Lawless was able to determine from an employee of the convenience store that the truck had been towed by JNT. Lawless called the number listed for the towing service and reached Joe Nagy himself. Lawless identified himself and informed Nagy that he would like to retrieve his truck. Nagy described the location of the office and how much was owed on the vehicle. Lawless testified he made it clear that he intended to retrieve his vehicle and was not abandoning it.
Lawless was then arrested for an unrelated incident on June 27 and would remain incarcerated until December. Lawless testified that during the two weeks following his arrest, he made four or five collect calls from prison to JNT, but none of them were accepted. Lawless testified that the phone service he used identified him by name and specified that the call was coming from prison.
Shortly after Lawless's incarceration, a family member contacted a Massachusetts attorney with whom Lawless's family had a longstanding relationship to help retrieve the truck. The attorney testified he called JNT on July 19 and asked to speak with Joe Nagy directly. The person who answered the phone identified himself as Joe Nagy's brother and told the attorney that Joe Nagy was not available. The attorney informed the employee that he was representing Lawless and asked to make arrangements to pay the bill on the truck and have it removed from the tow yard. The attorney further explained that Lawless was incarcerated and that he would be making whatever payment was required on Lawless's behalf. The individual on the other end of the line refused to provide any information about the truck or what steps should be taken to retrieve it without Joe Nagy there in person. The attorney left his name and telephone number for Joe Nagy to call him back when he returned. The attorney testified that he never received a return call from anybody at JNT.
Foreseeing further difficulty in retrieving the truck, that same day the Massachusetts attorney contacted an attorney in Naples, Florida to handle the matter. The Massachusetts attorney told the Naples attorney he would make whatever payments were necessary to obtain the truck, including towing and storage fees. The Naples attorney testified at trial that he called JNT several times, and each time he identified himself as Lawless's attorney, explained that Lawless was incarcerated, and asked what he could do to retrieve the truck. But each time he called, the person who answered explained that Joe Nagy was unavailable and refused to provide any information or answer any questions without Joe Nagy there in person. The only information the Naples attorney could obtain was that he could not go pick up the truck himself. He left his name and number each time he called, but like the first attorney, he never received any return calls from anybody at JNT. Further, during none of these discussions did anyone at JNT ever mention that the truck was to be auctioned.

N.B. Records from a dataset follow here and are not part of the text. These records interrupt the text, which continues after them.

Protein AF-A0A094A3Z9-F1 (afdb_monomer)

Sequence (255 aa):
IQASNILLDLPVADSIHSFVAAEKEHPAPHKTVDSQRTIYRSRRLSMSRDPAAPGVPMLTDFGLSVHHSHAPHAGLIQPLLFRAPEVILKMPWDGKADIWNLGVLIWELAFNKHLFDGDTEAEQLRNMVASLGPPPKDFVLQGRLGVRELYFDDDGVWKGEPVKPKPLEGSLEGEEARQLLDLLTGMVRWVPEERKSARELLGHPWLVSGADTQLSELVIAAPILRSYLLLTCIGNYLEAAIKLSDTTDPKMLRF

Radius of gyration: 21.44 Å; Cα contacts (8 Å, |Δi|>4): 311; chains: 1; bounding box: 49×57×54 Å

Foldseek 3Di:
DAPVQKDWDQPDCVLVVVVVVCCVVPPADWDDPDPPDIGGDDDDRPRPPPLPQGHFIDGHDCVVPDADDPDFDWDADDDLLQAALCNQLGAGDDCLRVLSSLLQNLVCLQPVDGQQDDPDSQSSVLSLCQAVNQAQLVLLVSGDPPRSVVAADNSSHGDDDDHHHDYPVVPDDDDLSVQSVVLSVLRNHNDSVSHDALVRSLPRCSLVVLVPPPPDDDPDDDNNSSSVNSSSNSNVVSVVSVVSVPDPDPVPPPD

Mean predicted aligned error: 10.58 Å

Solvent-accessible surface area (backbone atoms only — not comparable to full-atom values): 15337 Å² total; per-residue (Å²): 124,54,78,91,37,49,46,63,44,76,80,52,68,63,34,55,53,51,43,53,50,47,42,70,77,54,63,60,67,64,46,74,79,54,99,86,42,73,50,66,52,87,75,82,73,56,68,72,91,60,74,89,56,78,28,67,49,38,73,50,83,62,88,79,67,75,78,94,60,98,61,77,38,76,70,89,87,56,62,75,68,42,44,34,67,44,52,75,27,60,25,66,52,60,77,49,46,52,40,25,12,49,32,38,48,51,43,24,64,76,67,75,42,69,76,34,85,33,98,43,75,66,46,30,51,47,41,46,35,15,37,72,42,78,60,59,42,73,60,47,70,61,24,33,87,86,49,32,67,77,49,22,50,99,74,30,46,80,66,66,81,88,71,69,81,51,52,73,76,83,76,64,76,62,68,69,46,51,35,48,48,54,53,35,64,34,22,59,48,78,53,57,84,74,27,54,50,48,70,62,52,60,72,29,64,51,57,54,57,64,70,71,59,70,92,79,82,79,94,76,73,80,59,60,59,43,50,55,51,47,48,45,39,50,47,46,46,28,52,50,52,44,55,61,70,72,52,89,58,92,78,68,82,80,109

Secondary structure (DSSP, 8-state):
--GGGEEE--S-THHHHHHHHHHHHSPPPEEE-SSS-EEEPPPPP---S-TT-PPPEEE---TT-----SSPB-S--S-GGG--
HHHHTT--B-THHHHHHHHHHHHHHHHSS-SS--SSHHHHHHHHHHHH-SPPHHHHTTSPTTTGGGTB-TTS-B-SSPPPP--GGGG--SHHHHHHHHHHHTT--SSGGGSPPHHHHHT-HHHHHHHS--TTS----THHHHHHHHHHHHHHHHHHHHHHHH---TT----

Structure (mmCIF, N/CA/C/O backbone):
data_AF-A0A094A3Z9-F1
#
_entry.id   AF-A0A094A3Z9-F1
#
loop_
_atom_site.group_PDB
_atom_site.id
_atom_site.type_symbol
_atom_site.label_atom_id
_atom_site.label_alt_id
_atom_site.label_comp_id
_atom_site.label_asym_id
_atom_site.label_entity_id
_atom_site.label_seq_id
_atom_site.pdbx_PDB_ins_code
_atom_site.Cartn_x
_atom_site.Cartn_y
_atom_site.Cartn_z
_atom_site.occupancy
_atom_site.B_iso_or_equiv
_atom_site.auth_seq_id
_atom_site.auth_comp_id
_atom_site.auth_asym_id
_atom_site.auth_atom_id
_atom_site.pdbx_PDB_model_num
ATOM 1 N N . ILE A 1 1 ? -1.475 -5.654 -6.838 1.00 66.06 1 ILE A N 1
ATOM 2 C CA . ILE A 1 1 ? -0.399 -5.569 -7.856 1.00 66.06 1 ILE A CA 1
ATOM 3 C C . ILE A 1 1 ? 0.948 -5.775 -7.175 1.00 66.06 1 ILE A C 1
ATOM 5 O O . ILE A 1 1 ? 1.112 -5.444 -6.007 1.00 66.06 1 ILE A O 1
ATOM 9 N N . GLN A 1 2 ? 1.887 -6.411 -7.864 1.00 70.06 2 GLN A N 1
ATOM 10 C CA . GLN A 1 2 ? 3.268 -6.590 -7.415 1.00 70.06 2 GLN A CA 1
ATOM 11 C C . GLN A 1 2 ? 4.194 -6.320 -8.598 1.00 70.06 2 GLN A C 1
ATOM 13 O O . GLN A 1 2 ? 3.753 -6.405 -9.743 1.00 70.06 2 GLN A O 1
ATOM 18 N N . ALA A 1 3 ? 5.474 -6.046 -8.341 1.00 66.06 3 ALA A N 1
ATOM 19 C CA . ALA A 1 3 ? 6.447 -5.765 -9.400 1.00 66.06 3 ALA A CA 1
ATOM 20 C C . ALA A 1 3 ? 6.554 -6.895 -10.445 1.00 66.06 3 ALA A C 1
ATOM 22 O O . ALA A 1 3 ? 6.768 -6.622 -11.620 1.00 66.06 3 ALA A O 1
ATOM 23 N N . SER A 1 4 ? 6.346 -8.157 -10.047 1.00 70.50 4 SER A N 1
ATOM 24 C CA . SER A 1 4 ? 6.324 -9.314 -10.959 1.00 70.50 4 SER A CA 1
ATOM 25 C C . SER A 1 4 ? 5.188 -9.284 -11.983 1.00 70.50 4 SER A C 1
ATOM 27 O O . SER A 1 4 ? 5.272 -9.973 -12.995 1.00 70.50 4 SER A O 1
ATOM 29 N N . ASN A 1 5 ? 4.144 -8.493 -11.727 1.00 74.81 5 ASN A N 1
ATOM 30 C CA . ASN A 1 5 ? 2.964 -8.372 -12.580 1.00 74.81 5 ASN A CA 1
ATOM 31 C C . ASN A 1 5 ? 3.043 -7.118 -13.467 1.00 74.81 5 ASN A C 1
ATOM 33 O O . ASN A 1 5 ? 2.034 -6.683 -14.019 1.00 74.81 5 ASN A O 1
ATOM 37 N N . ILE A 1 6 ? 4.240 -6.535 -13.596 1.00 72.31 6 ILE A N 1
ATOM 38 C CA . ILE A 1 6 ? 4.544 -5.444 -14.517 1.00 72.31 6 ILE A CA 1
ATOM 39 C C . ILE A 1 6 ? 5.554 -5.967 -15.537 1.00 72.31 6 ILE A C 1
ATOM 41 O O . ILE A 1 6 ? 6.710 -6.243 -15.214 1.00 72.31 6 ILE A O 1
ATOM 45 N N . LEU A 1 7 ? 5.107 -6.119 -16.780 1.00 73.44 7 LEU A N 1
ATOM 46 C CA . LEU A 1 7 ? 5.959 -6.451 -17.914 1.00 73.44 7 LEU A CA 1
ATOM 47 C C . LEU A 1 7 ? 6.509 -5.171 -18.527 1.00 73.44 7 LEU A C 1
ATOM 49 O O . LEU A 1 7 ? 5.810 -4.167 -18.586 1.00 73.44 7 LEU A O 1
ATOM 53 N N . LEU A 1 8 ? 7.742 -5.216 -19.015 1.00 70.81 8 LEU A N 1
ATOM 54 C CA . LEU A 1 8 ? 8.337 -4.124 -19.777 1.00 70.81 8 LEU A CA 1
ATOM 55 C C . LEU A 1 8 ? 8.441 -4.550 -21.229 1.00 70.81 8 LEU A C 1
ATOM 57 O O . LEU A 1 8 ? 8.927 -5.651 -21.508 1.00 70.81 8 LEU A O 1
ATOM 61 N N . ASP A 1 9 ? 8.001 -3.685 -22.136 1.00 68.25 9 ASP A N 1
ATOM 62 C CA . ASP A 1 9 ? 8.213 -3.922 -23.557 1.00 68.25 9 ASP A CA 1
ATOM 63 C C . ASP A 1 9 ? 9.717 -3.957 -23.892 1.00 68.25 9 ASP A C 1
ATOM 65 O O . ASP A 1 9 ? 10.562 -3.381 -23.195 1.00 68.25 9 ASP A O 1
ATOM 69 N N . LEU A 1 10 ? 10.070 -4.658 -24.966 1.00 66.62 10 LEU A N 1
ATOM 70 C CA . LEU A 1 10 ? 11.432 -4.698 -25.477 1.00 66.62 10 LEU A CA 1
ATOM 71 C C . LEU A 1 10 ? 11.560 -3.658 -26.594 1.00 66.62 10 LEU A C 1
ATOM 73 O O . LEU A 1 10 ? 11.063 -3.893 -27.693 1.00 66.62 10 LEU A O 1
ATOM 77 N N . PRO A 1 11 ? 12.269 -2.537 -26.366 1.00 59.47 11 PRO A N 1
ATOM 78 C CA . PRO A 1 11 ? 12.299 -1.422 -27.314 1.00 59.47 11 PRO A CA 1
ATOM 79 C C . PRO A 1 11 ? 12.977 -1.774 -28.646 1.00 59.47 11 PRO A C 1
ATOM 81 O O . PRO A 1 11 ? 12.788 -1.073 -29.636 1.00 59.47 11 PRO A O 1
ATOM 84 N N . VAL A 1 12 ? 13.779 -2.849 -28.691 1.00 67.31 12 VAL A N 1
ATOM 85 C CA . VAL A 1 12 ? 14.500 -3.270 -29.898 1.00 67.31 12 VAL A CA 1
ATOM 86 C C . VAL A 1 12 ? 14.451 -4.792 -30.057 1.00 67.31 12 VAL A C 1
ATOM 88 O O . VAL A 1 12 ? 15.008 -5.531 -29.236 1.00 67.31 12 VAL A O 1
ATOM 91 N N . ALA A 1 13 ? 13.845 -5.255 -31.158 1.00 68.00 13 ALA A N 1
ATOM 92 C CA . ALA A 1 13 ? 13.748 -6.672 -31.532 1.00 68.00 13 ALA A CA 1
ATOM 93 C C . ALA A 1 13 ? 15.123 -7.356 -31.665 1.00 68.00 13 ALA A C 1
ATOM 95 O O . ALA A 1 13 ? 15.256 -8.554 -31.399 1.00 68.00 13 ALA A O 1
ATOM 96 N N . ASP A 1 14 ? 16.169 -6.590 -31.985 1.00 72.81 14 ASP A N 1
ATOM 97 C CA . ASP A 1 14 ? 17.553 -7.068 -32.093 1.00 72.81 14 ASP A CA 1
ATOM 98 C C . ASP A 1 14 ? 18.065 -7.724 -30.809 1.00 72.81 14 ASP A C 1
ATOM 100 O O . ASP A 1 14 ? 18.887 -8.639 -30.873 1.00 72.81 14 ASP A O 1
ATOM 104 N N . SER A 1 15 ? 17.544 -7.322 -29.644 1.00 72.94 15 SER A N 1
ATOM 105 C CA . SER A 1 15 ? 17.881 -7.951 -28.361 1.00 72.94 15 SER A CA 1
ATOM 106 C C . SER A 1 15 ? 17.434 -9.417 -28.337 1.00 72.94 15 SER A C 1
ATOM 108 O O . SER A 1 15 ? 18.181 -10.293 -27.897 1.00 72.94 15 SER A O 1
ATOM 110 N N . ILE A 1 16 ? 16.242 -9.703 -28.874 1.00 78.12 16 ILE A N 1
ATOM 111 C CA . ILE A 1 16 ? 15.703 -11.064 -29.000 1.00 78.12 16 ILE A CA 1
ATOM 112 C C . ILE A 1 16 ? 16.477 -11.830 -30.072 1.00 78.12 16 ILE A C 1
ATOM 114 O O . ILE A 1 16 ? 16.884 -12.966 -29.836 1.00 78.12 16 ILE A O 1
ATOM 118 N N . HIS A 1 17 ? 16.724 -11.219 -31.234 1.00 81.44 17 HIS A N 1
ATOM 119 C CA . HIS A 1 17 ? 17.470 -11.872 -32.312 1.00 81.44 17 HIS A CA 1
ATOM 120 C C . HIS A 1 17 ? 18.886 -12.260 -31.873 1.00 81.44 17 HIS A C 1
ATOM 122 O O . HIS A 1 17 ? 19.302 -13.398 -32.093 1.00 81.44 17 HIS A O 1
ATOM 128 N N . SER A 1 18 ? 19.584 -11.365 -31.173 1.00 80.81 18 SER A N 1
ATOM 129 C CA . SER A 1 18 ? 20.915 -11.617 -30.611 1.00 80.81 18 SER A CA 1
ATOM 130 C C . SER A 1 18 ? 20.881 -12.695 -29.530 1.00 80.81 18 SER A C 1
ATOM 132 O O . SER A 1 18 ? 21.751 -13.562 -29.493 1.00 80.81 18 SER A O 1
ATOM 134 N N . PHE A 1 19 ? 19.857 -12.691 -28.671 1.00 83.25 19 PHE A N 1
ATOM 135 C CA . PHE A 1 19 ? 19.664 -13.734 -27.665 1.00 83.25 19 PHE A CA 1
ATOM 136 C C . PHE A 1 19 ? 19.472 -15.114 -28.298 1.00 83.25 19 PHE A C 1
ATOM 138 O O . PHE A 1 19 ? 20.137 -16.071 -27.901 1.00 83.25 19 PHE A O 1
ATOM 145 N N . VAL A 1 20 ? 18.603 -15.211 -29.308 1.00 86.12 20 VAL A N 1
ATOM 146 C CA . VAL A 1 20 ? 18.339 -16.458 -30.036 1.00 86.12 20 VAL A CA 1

It was eventually discovered that the Naples attorney had a conflict in representing Lawless, so a third attorney was retained to retrieve the truck. That attorney testified he called JNT at least three times, and his testimony reveals he received the same treatment as the previous two. Each time he called, he identified that he was representing Lawless, explained that Lawless was incarcerated, and offered to pay whatever was owed on the truck and have one of Lawless's relatives pick it up. Each call, however, was fruitless: the employee invariably responded that Joe Nagy was unavailable and refused to answer any questions or provide any information on how to retrieve the truck. Likewise, despite calling numerous times to arrange to recover the truck, nobody ever informed the attorney that the truck was scheduled to be auctioned on August 11. And just as the previous two had, this attorney left his name and number each time and asked that Joe Nagy call him back to resolve the matter.
Unlike the first two, however, the third attorney did receive a return call from Joe Nagy. Only the call did not come until August 11, over a month after JNT had begun receiving calls about Lawless's truck, and—more notable—immediately after it had been auctioned. This was the first time since Lawless's incarceration that he or his attorneys spoke with Joe Nagy and the first time anyone at JNT mentioned an auction. Joe Nagy did not inform the attorney during this conversation that he purchased the vehicle himself.
Joe Nagy testified that he personally towed Lawless's truck. He claimed he only received two calls regarding the truck: the one Lawless testified to making shortly after the tow and one from an out-of-town attorney shortly before the auction. Nagy's trial and deposition testimony offered two different accounts of the phone call from the attorney. Nagy testified that although he spoke with Lawless's attorney four days before the auction, he did not notify the attorney of his intention to auction the truck, much less of the date of the auction. Instead, he merely asserted that the attorney still had “plenty of time to get the vehicle.”
Nagy testified that JNT followed the lien notice requirements of section 713.585, Florida Statutes (2006), by timely sending a letter to Lawless's last-known address and posting an ad in the newspaper. Nagy also testified that he did not know Lawless was incarcerated until after the truck had been auctioned. But he testified that even if he had known that Lawless was incarcerated, he would not have taken any further actions beyond those listed in the statute. According to Nagy, this was all the law required, even though three different attorneys had been making numerous attempts to arrange to pay for and retrieve the truck and he conceded to speaking to one of them four days before the auction.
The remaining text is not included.